Monday’s military action is in line with North Korea’s recent move to continue to fire artillery shells into inter-Korean maritime buffer zones, while justifying the barrages as countermeasures against annual military exercises between South Korea and the United States.
The artillery shots also fell inside inter-Korean maritime buffer zones on Monday morning, but north of the NLL, the JCS added.

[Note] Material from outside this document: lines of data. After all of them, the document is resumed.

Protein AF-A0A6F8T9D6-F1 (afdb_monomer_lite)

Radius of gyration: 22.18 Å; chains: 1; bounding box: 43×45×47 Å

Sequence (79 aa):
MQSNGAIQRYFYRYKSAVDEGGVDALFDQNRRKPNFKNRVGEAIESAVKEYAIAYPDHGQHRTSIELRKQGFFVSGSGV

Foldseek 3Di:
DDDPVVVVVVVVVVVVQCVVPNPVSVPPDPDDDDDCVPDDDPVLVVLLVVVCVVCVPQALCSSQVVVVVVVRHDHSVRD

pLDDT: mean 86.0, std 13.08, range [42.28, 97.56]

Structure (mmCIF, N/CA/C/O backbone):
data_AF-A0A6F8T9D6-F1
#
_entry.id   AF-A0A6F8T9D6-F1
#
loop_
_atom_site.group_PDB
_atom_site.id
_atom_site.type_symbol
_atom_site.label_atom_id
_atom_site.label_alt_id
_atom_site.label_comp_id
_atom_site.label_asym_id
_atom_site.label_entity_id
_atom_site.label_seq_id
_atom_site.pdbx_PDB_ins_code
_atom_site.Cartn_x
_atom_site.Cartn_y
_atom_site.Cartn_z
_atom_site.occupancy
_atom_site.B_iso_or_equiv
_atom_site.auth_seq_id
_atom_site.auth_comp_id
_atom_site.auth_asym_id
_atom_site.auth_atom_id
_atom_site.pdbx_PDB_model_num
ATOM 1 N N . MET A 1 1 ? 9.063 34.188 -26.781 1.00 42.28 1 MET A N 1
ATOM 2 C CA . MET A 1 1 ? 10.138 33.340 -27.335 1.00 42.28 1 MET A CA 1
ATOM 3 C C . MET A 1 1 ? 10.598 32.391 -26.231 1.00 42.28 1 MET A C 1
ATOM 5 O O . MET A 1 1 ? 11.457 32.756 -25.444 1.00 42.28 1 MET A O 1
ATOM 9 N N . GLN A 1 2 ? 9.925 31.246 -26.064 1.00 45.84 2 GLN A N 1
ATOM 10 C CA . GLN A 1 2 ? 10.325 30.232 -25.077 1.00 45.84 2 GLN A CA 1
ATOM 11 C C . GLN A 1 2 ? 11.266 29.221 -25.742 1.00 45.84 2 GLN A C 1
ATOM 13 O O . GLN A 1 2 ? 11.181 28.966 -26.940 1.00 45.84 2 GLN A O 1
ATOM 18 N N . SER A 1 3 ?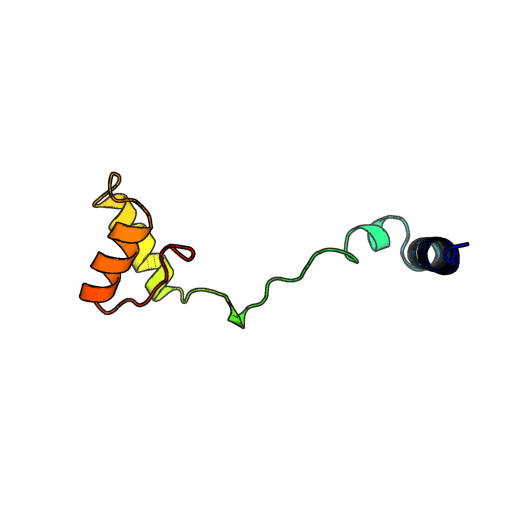 12.225 28.739 -24.966 1.00 46.19 3 SER A N 1
ATOM 19 C CA . SER A 1 3 ? 13.441 28.063 -25.398 1.00 46.19 3 SER A CA 1
ATOM 20 C C . SER A 1 3 ? 13.200 26.676 -26.021 1.00 46.19 3 SER A C 1
ATOM 22 O O . SER A 1 3 ? 12.829 25.719 -25.349 1.00 46.19 3 SER A O 1
ATOM 24 N N . ASN A 1 4 ? 13.555 26.519 -27.301 1.00 55.69 4 ASN A N 1
ATOM 25 C CA . ASN A 1 4 ? 13.594 25.223 -28.007 1.00 55.69 4 ASN A CA 1
ATOM 26 C C . ASN A 1 4 ? 14.730 24.284 -27.542 1.00 55.69 4 ASN A C 1
ATOM 28 O O . ASN A 1 4 ? 14.860 23.163 -28.036 1.00 55.69 4 ASN A O 1
ATOM 32 N N . GLY A 1 5 ? 15.552 24.702 -26.573 1.00 60.00 5 GLY A N 1
ATOM 33 C CA . GLY A 1 5 ? 16.690 23.916 -26.087 1.00 60.00 5 GLY A CA 1
ATOM 34 C C . GLY A 1 5 ? 16.294 22.605 -25.399 1.00 60.00 5 GLY A C 1
ATOM 35 O O . GLY A 1 5 ? 17.090 21.673 -25.366 1.00 60.00 5 GLY A O 1
ATOM 36 N N . ALA A 1 6 ? 15.070 22.491 -24.873 1.00 64.94 6 ALA A N 1
ATOM 37 C CA . ALA A 1 6 ? 14.590 21.237 -24.293 1.00 64.94 6 ALA A CA 1
ATOM 38 C C . ALA A 1 6 ? 14.393 20.158 -25.368 1.00 64.94 6 ALA A C 1
ATOM 40 O O . ALA A 1 6 ? 14.909 19.055 -25.217 1.00 64.94 6 ALA A O 1
ATOM 41 N N . ILE A 1 7 ? 13.719 20.493 -26.473 1.00 73.12 7 ILE A N 1
ATOM 42 C CA . ILE A 1 7 ? 13.391 19.556 -27.561 1.00 73.12 7 ILE A CA 1
ATOM 43 C C . ILE A 1 7 ? 14.670 19.005 -28.200 1.00 73.12 7 ILE A C 1
ATOM 45 O O . ILE A 1 7 ? 14.791 17.800 -28.415 1.00 73.12 7 ILE A O 1
ATOM 49 N N . GLN A 1 8 ? 15.664 19.870 -28.417 1.00 78.81 8 GLN A N 1
ATOM 50 C CA . GLN A 1 8 ? 16.949 19.468 -28.985 1.00 78.81 8 GLN A CA 1
ATOM 51 C C . GLN A 1 8 ? 17.728 18.519 -28.055 1.00 78.81 8 GLN A C 1
ATOM 53 O O . GLN A 1 8 ? 18.284 17.526 -28.522 1.00 78.81 8 GLN A O 1
ATOM 58 N N . ARG A 1 9 ? 17.716 18.761 -26.734 1.00 79.38 9 ARG A N 1
ATOM 59 C CA . ARG A 1 9 ? 18.337 17.857 -25.747 1.00 79.38 9 ARG A CA 1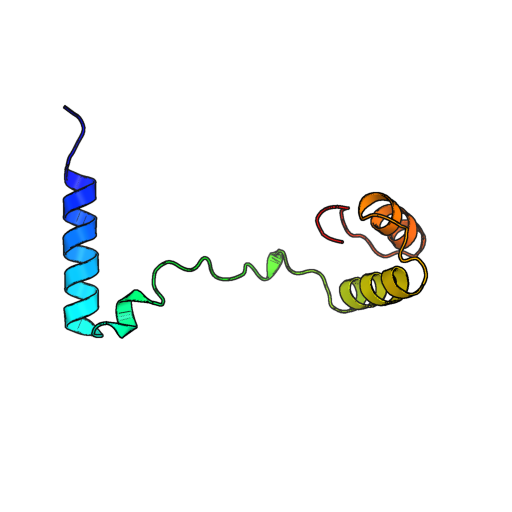
ATOM 60 C C . ARG A 1 9 ? 17.668 16.483 -25.708 1.00 79.38 9 ARG A C 1
ATOM 62 O O . ARG A 1 9 ? 18.364 15.482 -25.578 1.00 79.38 9 ARG A O 1
ATOM 69 N N . TYR A 1 10 ? 16.342 16.422 -25.841 1.00 80.19 10 TYR A N 1
ATOM 70 C CA . TYR A 1 10 ? 15.635 15.142 -25.923 1.00 80.19 10 TYR A CA 1
ATOM 71 C C . TYR A 1 10 ? 16.008 14.376 -27.191 1.00 80.19 10 TYR A C 1
ATOM 73 O O . TYR A 1 10 ? 16.330 13.196 -27.091 1.00 80.19 10 TYR A O 1
ATOM 81 N N . PHE A 1 11 ? 16.031 15.037 -28.354 1.00 84.25 11 PHE A N 1
ATOM 82 C CA . PHE A 1 11 ? 16.392 14.397 -29.622 1.00 84.25 11 PHE A CA 1
ATOM 83 C C . PHE A 1 11 ? 17.757 13.704 -29.549 1.00 84.25 11 PHE A C 1
ATOM 85 O O . PHE A 1 11 ? 17.851 12.509 -29.823 1.00 84.25 11 PHE A O 1
ATOM 92 N N . TYR A 1 12 ? 18.795 14.419 -29.105 1.00 87.69 12 TYR A N 1
ATOM 93 C CA . TYR A 1 12 ? 20.133 13.835 -29.014 1.00 87.69 12 TYR A CA 1
ATOM 94 C C . TYR A 1 12 ? 20.242 12.759 -27.928 1.00 87.69 12 TYR A C 1
ATOM 96 O O . TYR A 1 12 ? 20.913 11.761 -28.152 1.00 87.69 12 TYR A O 1
ATOM 104 N N . ARG A 1 13 ? 19.514 12.877 -26.807 1.00 84.00 13 ARG A N 1
ATOM 105 C CA . ARG A 1 13 ? 19.448 11.809 -25.793 1.00 84.00 13 ARG A CA 1
ATOM 106 C C . ARG A 1 13 ? 18.882 10.507 -26.367 1.00 84.00 13 ARG A C 1
ATOM 108 O O . ARG A 1 13 ? 19.442 9.444 -26.121 1.00 84.00 13 ARG A O 1
ATOM 115 N N . TYR A 1 14 ? 17.782 10.584 -27.117 1.00 85.25 14 TYR A N 1
ATOM 116 C CA . TYR A 1 14 ? 17.184 9.409 -27.756 1.00 85.25 14 TYR A CA 1
ATOM 117 C C . TYR A 1 14 ? 18.085 8.845 -28.856 1.00 85.25 14 TYR A C 1
ATOM 119 O O . TYR A 1 14 ? 18.240 7.631 -28.944 1.00 85.25 14 TYR A O 1
ATOM 127 N N . LYS A 1 15 ? 18.713 9.714 -29.657 1.00 88.44 15 LYS A N 1
ATOM 128 C CA . LYS A 1 15 ? 19.631 9.303 -30.722 1.00 88.44 15 LYS A CA 1
ATOM 129 C C . LYS A 1 15 ? 20.839 8.541 -30.167 1.00 88.44 15 LYS A C 1
ATOM 131 O O . LYS A 1 15 ? 21.090 7.431 -30.620 1.00 88.44 15 LYS A O 1
ATOM 136 N N . SER A 1 16 ? 21.506 9.077 -29.144 1.00 87.00 16 SER A N 1
ATOM 137 C CA . SER A 1 16 ? 22.638 8.408 -28.491 1.00 87.00 16 SER A CA 1
ATOM 138 C C . SER A 1 16 ? 22.244 7.073 -27.854 1.00 87.00 16 SER A C 1
ATOM 140 O O . SER A 1 16 ? 22.962 6.096 -28.013 1.00 87.00 16 SER A O 1
ATOM 142 N N . ALA A 1 17 ? 21.073 6.991 -27.209 1.00 85.38 17 ALA A N 1
ATOM 143 C CA . ALA A 1 17 ? 20.593 5.734 -26.628 1.00 85.38 17 ALA A CA 1
ATOM 144 C C . ALA A 1 17 ? 20.379 4.635 -27.688 1.00 85.38 17 ALA A C 1
ATOM 146 O O . ALA A 1 17 ? 20.739 3.483 -27.457 1.00 85.38 17 ALA A O 1
ATOM 147 N N . VAL A 1 18 ? 19.832 4.991 -28.857 1.00 89.12 18 VAL A N 1
ATOM 148 C CA . VAL A 1 18 ? 19.655 4.049 -29.977 1.00 89.12 18 VAL A CA 1
ATOM 149 C C . VAL A 1 18 ? 20.992 3.637 -30.587 1.00 89.12 18 VAL A C 1
ATOM 151 O O . VAL A 1 18 ? 21.161 2.473 -30.937 1.00 89.12 18 VAL A O 1
ATOM 154 N N . ASP A 1 19 ? 21.937 4.568 -30.705 1.00 89.06 19 ASP A N 1
ATOM 155 C CA . ASP A 1 19 ? 23.257 4.280 -31.269 1.00 89.06 19 ASP A CA 1
ATOM 156 C C . ASP A 1 19 ? 24.085 3.352 -30.353 1.00 89.06 19 ASP A C 1
ATOM 158 O O . ASP A 1 19 ? 24.857 2.537 -30.851 1.00 89.06 19 ASP A O 1
ATOM 162 N N . GLU A 1 20 ? 23.894 3.425 -29.030 1.00 85.94 20 GLU A N 1
ATOM 163 C CA . GLU A 1 20 ? 24.617 2.607 -28.041 1.00 85.94 20 GLU A CA 1
ATOM 164 C C . GLU A 1 20 ? 23.959 1.248 -27.742 1.00 85.94 20 GLU A C 1
ATOM 166 O O . GLU A 1 20 ? 24.665 0.264 -27.523 1.00 85.94 20 GLU A O 1
ATOM 171 N N . GLY A 1 21 ? 22.624 1.172 -27.707 1.00 82.62 21 GLY A N 1
ATOM 172 C CA . GLY A 1 21 ? 21.900 -0.027 -27.255 1.00 82.62 21 GLY A CA 1
ATOM 173 C C . GLY A 1 21 ? 20.694 -0.413 -28.109 1.00 82.62 21 GLY A C 1
ATOM 174 O O . GLY A 1 21 ? 19.851 -1.194 -27.666 1.00 82.62 21 GLY A O 1
ATOM 175 N N . GLY A 1 22 ? 20.588 0.134 -29.323 1.00 84.62 22 GLY A N 1
ATOM 176 C CA . GLY A 1 22 ? 19.497 -0.155 -30.247 1.00 84.62 22 GLY A CA 1
ATOM 177 C C . GLY A 1 22 ? 18.132 0.302 -29.730 1.00 84.62 22 GLY A C 1
ATOM 178 O O . GLY A 1 22 ? 18.009 1.163 -28.859 1.00 84.62 22 GLY A O 1
ATOM 179 N N . VAL A 1 23 ? 17.068 -0.282 -30.279 1.00 82.12 23 VAL A N 1
ATOM 180 C CA . VAL A 1 23 ? 15.689 0.041 -29.869 1.00 82.12 23 VAL A CA 1
ATOM 181 C C . VAL A 1 23 ? 15.424 -0.385 -28.418 1.00 82.12 23 VAL A C 1
ATOM 183 O O . VAL A 1 23 ? 14.651 0.273 -27.721 1.00 82.12 23 VAL A O 1
ATOM 186 N N . ASP A 1 24 ? 16.122 -1.414 -27.929 1.00 83.06 24 ASP A N 1
ATOM 187 C CA . ASP A 1 24 ? 15.963 -1.943 -26.571 1.00 83.06 24 ASP A CA 1
ATOM 188 C C . ASP A 1 24 ? 16.309 -0.908 -25.486 1.00 83.06 24 ASP A C 1
ATOM 190 O O . ASP A 1 24 ? 15.631 -0.815 -24.458 1.00 83.06 24 ASP A O 1
ATOM 194 N N . ALA A 1 25 ? 17.285 -0.036 -25.756 1.00 81.88 25 ALA A N 1
ATOM 195 C CA . ALA A 1 25 ? 17.684 1.049 -24.860 1.00 81.88 25 ALA A CA 1
ATOM 196 C C . ALA A 1 25 ? 16.582 2.097 -24.610 1.00 81.88 25 ALA A C 1
ATOM 198 O O . ALA A 1 25 ? 16.661 2.868 -23.647 1.00 81.88 25 ALA A O 1
ATOM 199 N N . LEU A 1 26 ? 15.537 2.136 -25.446 1.00 81.69 26 LEU A N 1
ATOM 200 C CA . LEU A 1 26 ? 14.423 3.073 -25.295 1.00 81.69 26 LEU A CA 1
ATOM 201 C C . LEU A 1 26 ? 13.361 2.603 -24.296 1.00 81.69 26 LEU A C 1
ATOM 203 O O . LEU A 1 26 ? 12.627 3.439 -23.761 1.00 81.69 26 LEU A O 1
ATOM 207 N N . PHE A 1 27 ? 13.278 1.301 -24.011 1.00 74.94 27 PHE A N 1
ATOM 208 C CA . PHE A 1 27 ? 12.230 0.752 -23.145 1.00 74.94 27 PHE A CA 1
ATOM 209 C C . PHE A 1 27 ? 12.459 1.039 -21.654 1.00 74.94 27 PHE A C 1
ATOM 211 O O . PHE A 1 27 ? 11.490 1.214 -20.913 1.00 74.94 27 PHE A O 1
ATOM 218 N N . ASP A 1 28 ? 13.714 1.131 -21.202 1.00 63.88 28 ASP A N 1
ATOM 219 C CA . ASP A 1 28 ? 14.043 1.078 -19.765 1.00 63.88 28 ASP A CA 1
ATOM 220 C C . ASP A 1 28 ? 14.304 2.458 -19.116 1.00 63.88 28 ASP A C 1
ATOM 222 O O . ASP A 1 28 ? 14.392 2.608 -17.898 1.00 63.88 28 ASP A O 1
ATOM 226 N N . GLN A 1 29 ? 14.391 3.520 -19.921 1.00 63.53 29 GLN A N 1
ATOM 227 C CA . GLN A 1 29 ? 14.892 4.829 -19.471 1.00 63.53 29 GLN A CA 1
ATOM 228 C C . GLN A 1 29 ? 13.863 5.715 -18.744 1.00 63.53 29 GLN A C 1
ATOM 230 O O . GLN A 1 29 ? 14.259 6.649 -18.045 1.00 63.53 29 GLN A O 1
ATOM 235 N N . ASN A 1 30 ? 12.556 5.476 -18.911 1.00 64.44 30 ASN A N 1
ATOM 236 C CA . ASN A 1 30 ? 11.500 6.383 -18.420 1.00 64.44 30 ASN A CA 1
ATOM 237 C C . ASN A 1 30 ? 10.530 5.765 -17.405 1.00 64.44 30 ASN A C 1
ATOM 239 O O . ASN A 1 30 ? 9.614 6.450 -16.942 1.00 64.44 30 ASN A O 1
ATOM 243 N N . ARG A 1 31 ? 10.700 4.499 -17.007 1.00 67.38 31 ARG A N 1
ATOM 244 C CA . ARG A 1 31 ? 9.859 3.939 -15.943 1.00 67.38 31 ARG A CA 1
ATOM 245 C C . ARG A 1 31 ? 10.335 4.447 -14.585 1.00 67.38 31 ARG A C 1
ATOM 247 O O . ARG A 1 31 ? 11.477 4.232 -14.186 1.00 67.38 31 ARG A O 1
ATOM 254 N N . ARG A 1 32 ? 9.434 5.091 -13.833 1.00 74.44 32 ARG A N 1
ATOM 255 C CA . ARG A 1 32 ? 9.638 5.308 -12.394 1.00 74.44 32 ARG A CA 1
ATOM 256 C C . ARG A 1 32 ? 9.854 3.940 -11.749 1.00 74.44 32 ARG A C 1
ATOM 258 O O . ARG A 1 32 ? 8.934 3.125 -11.717 1.00 74.44 32 ARG A O 1
ATOM 265 N N . LYS A 1 33 ? 11.067 3.694 -11.251 1.00 77.19 33 LYS A N 1
ATOM 266 C CA . LYS A 1 33 ? 11.353 2.497 -10.457 1.00 77.19 33 LYS A CA 1
ATOM 267 C C . LYS A 1 33 ? 10.470 2.515 -9.200 1.00 77.19 33 LYS A C 1
ATOM 269 O O . LYS A 1 33 ? 10.293 3.593 -8.622 1.00 77.19 33 LYS A O 1
ATOM 274 N N . PRO A 1 34 ? 9.914 1.367 -8.771 1.00 79.88 34 PRO A N 1
ATOM 275 C CA . PRO A 1 34 ? 9.176 1.292 -7.518 1.00 79.88 34 PRO A CA 1
ATOM 276 C C . PRO A 1 34 ? 10.022 1.825 -6.361 1.00 79.88 34 PRO A C 1
ATOM 278 O O . PRO A 1 34 ? 11.186 1.453 -6.205 1.00 79.88 34 PRO A O 1
ATOM 281 N N . ASN A 1 35 ? 9.445 2.703 -5.543 1.00 82.94 35 ASN A N 1
ATOM 282 C CA . ASN A 1 35 ? 10.096 3.151 -4.320 1.00 82.94 35 ASN A CA 1
ATOM 283 C C . ASN A 1 35 ? 9.786 2.154 -3.201 1.00 82.94 35 ASN A C 1
ATOM 285 O O . ASN A 1 35 ? 8.706 2.201 -2.616 1.00 82.94 35 ASN A O 1
ATOM 289 N N . PHE A 1 36 ? 10.741 1.278 -2.887 1.00 83.25 36 PHE A N 1
ATOM 290 C CA . PHE A 1 36 ? 10.581 0.251 -1.851 1.00 83.25 36 PHE A CA 1
ATOM 291 C C . PHE A 1 36 ? 10.237 0.813 -0.467 1.00 83.25 36 PHE A C 1
ATOM 293 O O . PHE A 1 36 ? 9.588 0.124 0.310 1.00 83.25 36 PHE A O 1
ATOM 300 N N . LYS A 1 37 ? 10.596 2.070 -0.168 1.00 84.50 37 LYS A N 1
ATOM 301 C CA . LYS A 1 37 ? 10.226 2.721 1.101 1.00 84.50 37 LYS A CA 1
ATOM 302 C C . LYS A 1 37 ? 8.718 2.930 1.252 1.00 84.50 37 LYS A C 1
ATOM 304 O O . LYS A 1 37 ? 8.238 3.052 2.369 1.00 84.50 37 LYS A O 1
ATOM 309 N N . ASN A 1 38 ? 7.991 2.974 0.137 1.00 84.06 38 ASN A N 1
ATOM 310 C CA . ASN A 1 38 ? 6.539 3.133 0.117 1.00 84.06 38 ASN A CA 1
ATOM 311 C C . ASN A 1 38 ? 5.814 1.781 0.034 1.00 84.06 38 ASN A C 1
ATOM 313 O O . ASN A 1 38 ? 4.600 1.759 -0.157 1.00 84.06 38 ASN A O 1
ATOM 317 N N . ARG A 1 39 ? 6.543 0.660 0.108 1.00 87.19 39 ARG A N 1
ATOM 318 C CA . ARG A 1 39 ? 5.947 -0.671 0.045 1.00 87.19 39 ARG A CA 1
ATOM 319 C C . ARG A 1 39 ? 5.309 -1.018 1.388 1.00 87.19 39 ARG A C 1
ATOM 321 O O . ARG A 1 39 ? 5.899 -0.787 2.441 1.00 87.19 39 ARG A O 1
ATOM 328 N N . VAL A 1 40 ? 4.111 -1.584 1.328 1.00 90.19 40 VAL A N 1
ATOM 329 C CA . VAL A 1 40 ? 3.424 -2.131 2.495 1.00 90.19 40 VAL A CA 1
ATOM 330 C C . VAL A 1 40 ? 4.118 -3.436 2.900 1.00 90.19 40 VAL A C 1
ATOM 332 O O . VAL A 1 40 ? 4.576 -4.199 2.054 1.00 90.19 40 VAL A O 1
ATOM 335 N N . GLY A 1 41 ? 4.282 -3.668 4.201 1.00 91.81 41 GLY A N 1
ATOM 336 C CA . GLY A 1 41 ? 4.893 -4.907 4.684 1.00 91.81 41 GLY A CA 1
ATOM 337 C C . GLY A 1 41 ? 4.005 -6.117 4.387 1.00 91.81 41 GLY A C 1
ATOM 338 O O . GLY A 1 41 ? 2.785 -6.017 4.478 1.00 91.81 41 GLY A O 1
ATOM 339 N N . GLU A 1 42 ? 4.608 -7.271 4.111 1.00 93.88 42 GLU A N 1
ATOM 340 C CA . GLU A 1 42 ? 3.900 -8.512 3.750 1.00 93.88 42 GLU A CA 1
ATOM 341 C C . GLU A 1 42 ? 2.839 -8.935 4.783 1.00 93.88 42 GLU A C 1
ATOM 343 O O . GLU A 1 42 ? 1.758 -9.394 4.421 1.00 93.88 42 GLU A O 1
ATOM 348 N N . ALA A 1 43 ? 3.103 -8.718 6.076 1.00 94.50 43 ALA A N 1
ATOM 349 C CA . ALA A 1 43 ? 2.135 -8.988 7.139 1.00 94.50 43 ALA A CA 1
ATOM 350 C C . ALA A 1 43 ? 0.874 -8.111 7.023 1.00 94.50 43 ALA A C 1
ATOM 352 O O . ALA A 1 43 ? -0.236 -8.591 7.229 1.00 94.50 43 ALA A O 1
ATOM 353 N N . ILE A 1 44 ? 1.038 -6.833 6.658 1.00 95.31 44 ILE A N 1
ATOM 354 C CA . ILE A 1 4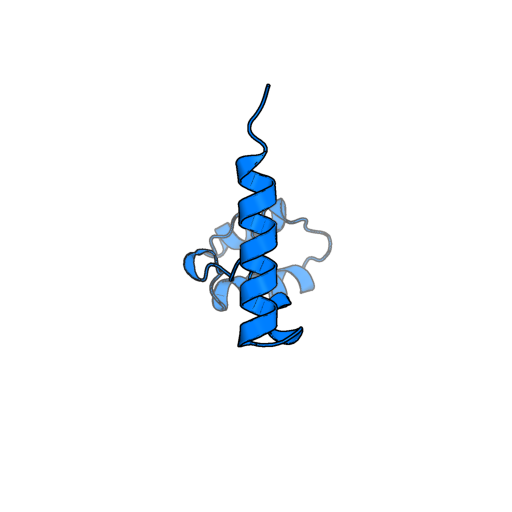4 ? -0.086 -5.915 6.435 1.00 95.31 44 ILE A CA 1
ATOM 355 C C . ILE A 1 44 ? -0.810 -6.294 5.136 1.00 95.31 44 ILE A C 1
ATOM 357 O O . ILE A 1 44 ? -2.036 -6.334 5.129 1.00 95.31 44 ILE A O 1
ATOM 361 N N . GLU A 1 45 ? -0.080 -6.619 4.061 1.00 95.44 45 GLU A N 1
ATOM 362 C CA . GLU A 1 45 ? -0.674 -7.091 2.797 1.00 95.44 45 GLU A CA 1
ATOM 363 C C . GLU A 1 45 ? -1.535 -8.350 3.020 1.00 95.44 45 GLU A C 1
ATOM 365 O O . GLU A 1 45 ? -2.657 -8.442 2.518 1.00 95.44 45 GLU A O 1
ATOM 370 N N . SER A 1 46 ? -1.042 -9.292 3.829 1.00 97.00 46 SER A N 1
ATOM 371 C CA . SER A 1 46 ? -1.761 -10.520 4.185 1.00 97.00 46 SER A CA 1
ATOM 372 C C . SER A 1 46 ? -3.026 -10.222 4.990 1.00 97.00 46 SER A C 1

The two Koreas agreed to cease all live-fire and maritime maneuver exercises in the buffer zones in a military tension reduction deal signed during an inter-Korean summit on Sept. 19, 2018.
“It is a clear violation of the Sept. 19 military agreement and provocation that the North Korean military fired shells from multiple rocket launchers in response to the South Korean military’s normal operational measures against the North Korean merchant vessel intruding over the NLL,” the JCS said in a statement.
An unnamed spokesman for the North's General Staff of the Korean People’s Army said the military “opened 10 threatening and warning fires in the direction of 270 degrees of firing azimuth from the area of Ryongyon County at 5:15 (a.m.) on October 24” in an English-language statement. The statement was issued Monday morning immediately after North Korea took the military action.
The KPA General Staff claimed that the North Korean military fired warning shots after the South Korean Navy’s frigate intruded across the maritime military demarcation line designated by North Korea in the waters 20 km northwest of Baengnyeongdo at around 3:50 a.m.
The KPA General Staff argued that the South Korean escort ship “invaded” the North Korea-designated maritime border by 2.5 to 5 km with the excuse of clamping down on an unidentified vessel.
North Korea does not recognize the NLL and claims its own inter-Korean maritime military demarcation line, which is designated several kilometers south of the NLL.
“The KPA General Staff once again sends a grave warning to the enemies who made even naval intrusion in the wake of such provocations as the recent artillery firing and loudspeaker broadcasting on the ground front,” the statement read, without further details.
But the South Korean military officials on Monday refuted, saying it has suspended loudspeaker broadcasting. The Moon Jae-in government announced that it would halt anti-North Korean propaganda broadcasts using loudspeakers near the inter-Korean border on April 23, 2018, in the run-up to the inter-Korean summit.
The South Korean military explained that it recently delivered a message publicly to North Korea through broadcasting equipment installed at front-line guard posts. But the broadcast aimed to let North Korea know that a South Korean helicopter entered an area north of the Civilian Control Line to transport an emergency patient.
Calculated move?
The North Korean vessel’s intrusion across the inter-Korean military demarcation line came hours before the South Korean and US army, navy and air forces and the South Korean Coast Guard kicked off large-scale combined exercises on Monday morning in the West Sea.
The four-day combined maritime training exercises are part of the South Korean military-led major Hoguk field training exercise that continues until Friday, the South Korean Navy announced Monday.
The combined exercises aim to “improve capabilities to carry out combined and joint naval operations in preparation for enemy provocations” and interoperability between the South Korean and US forces, according to the South Korean Navy
The South Korean Navy explained that the South Korean and US forces also seek to “maintain the highest state of military readiness through intensive training exercises,” underscoring that the exercises are defensive in nature.
The major training exercises practice maritime counter-special operations and maritime interdiction operations and master operational procedures in real-world scenarios, including North Korea’s local provocations along the NLL.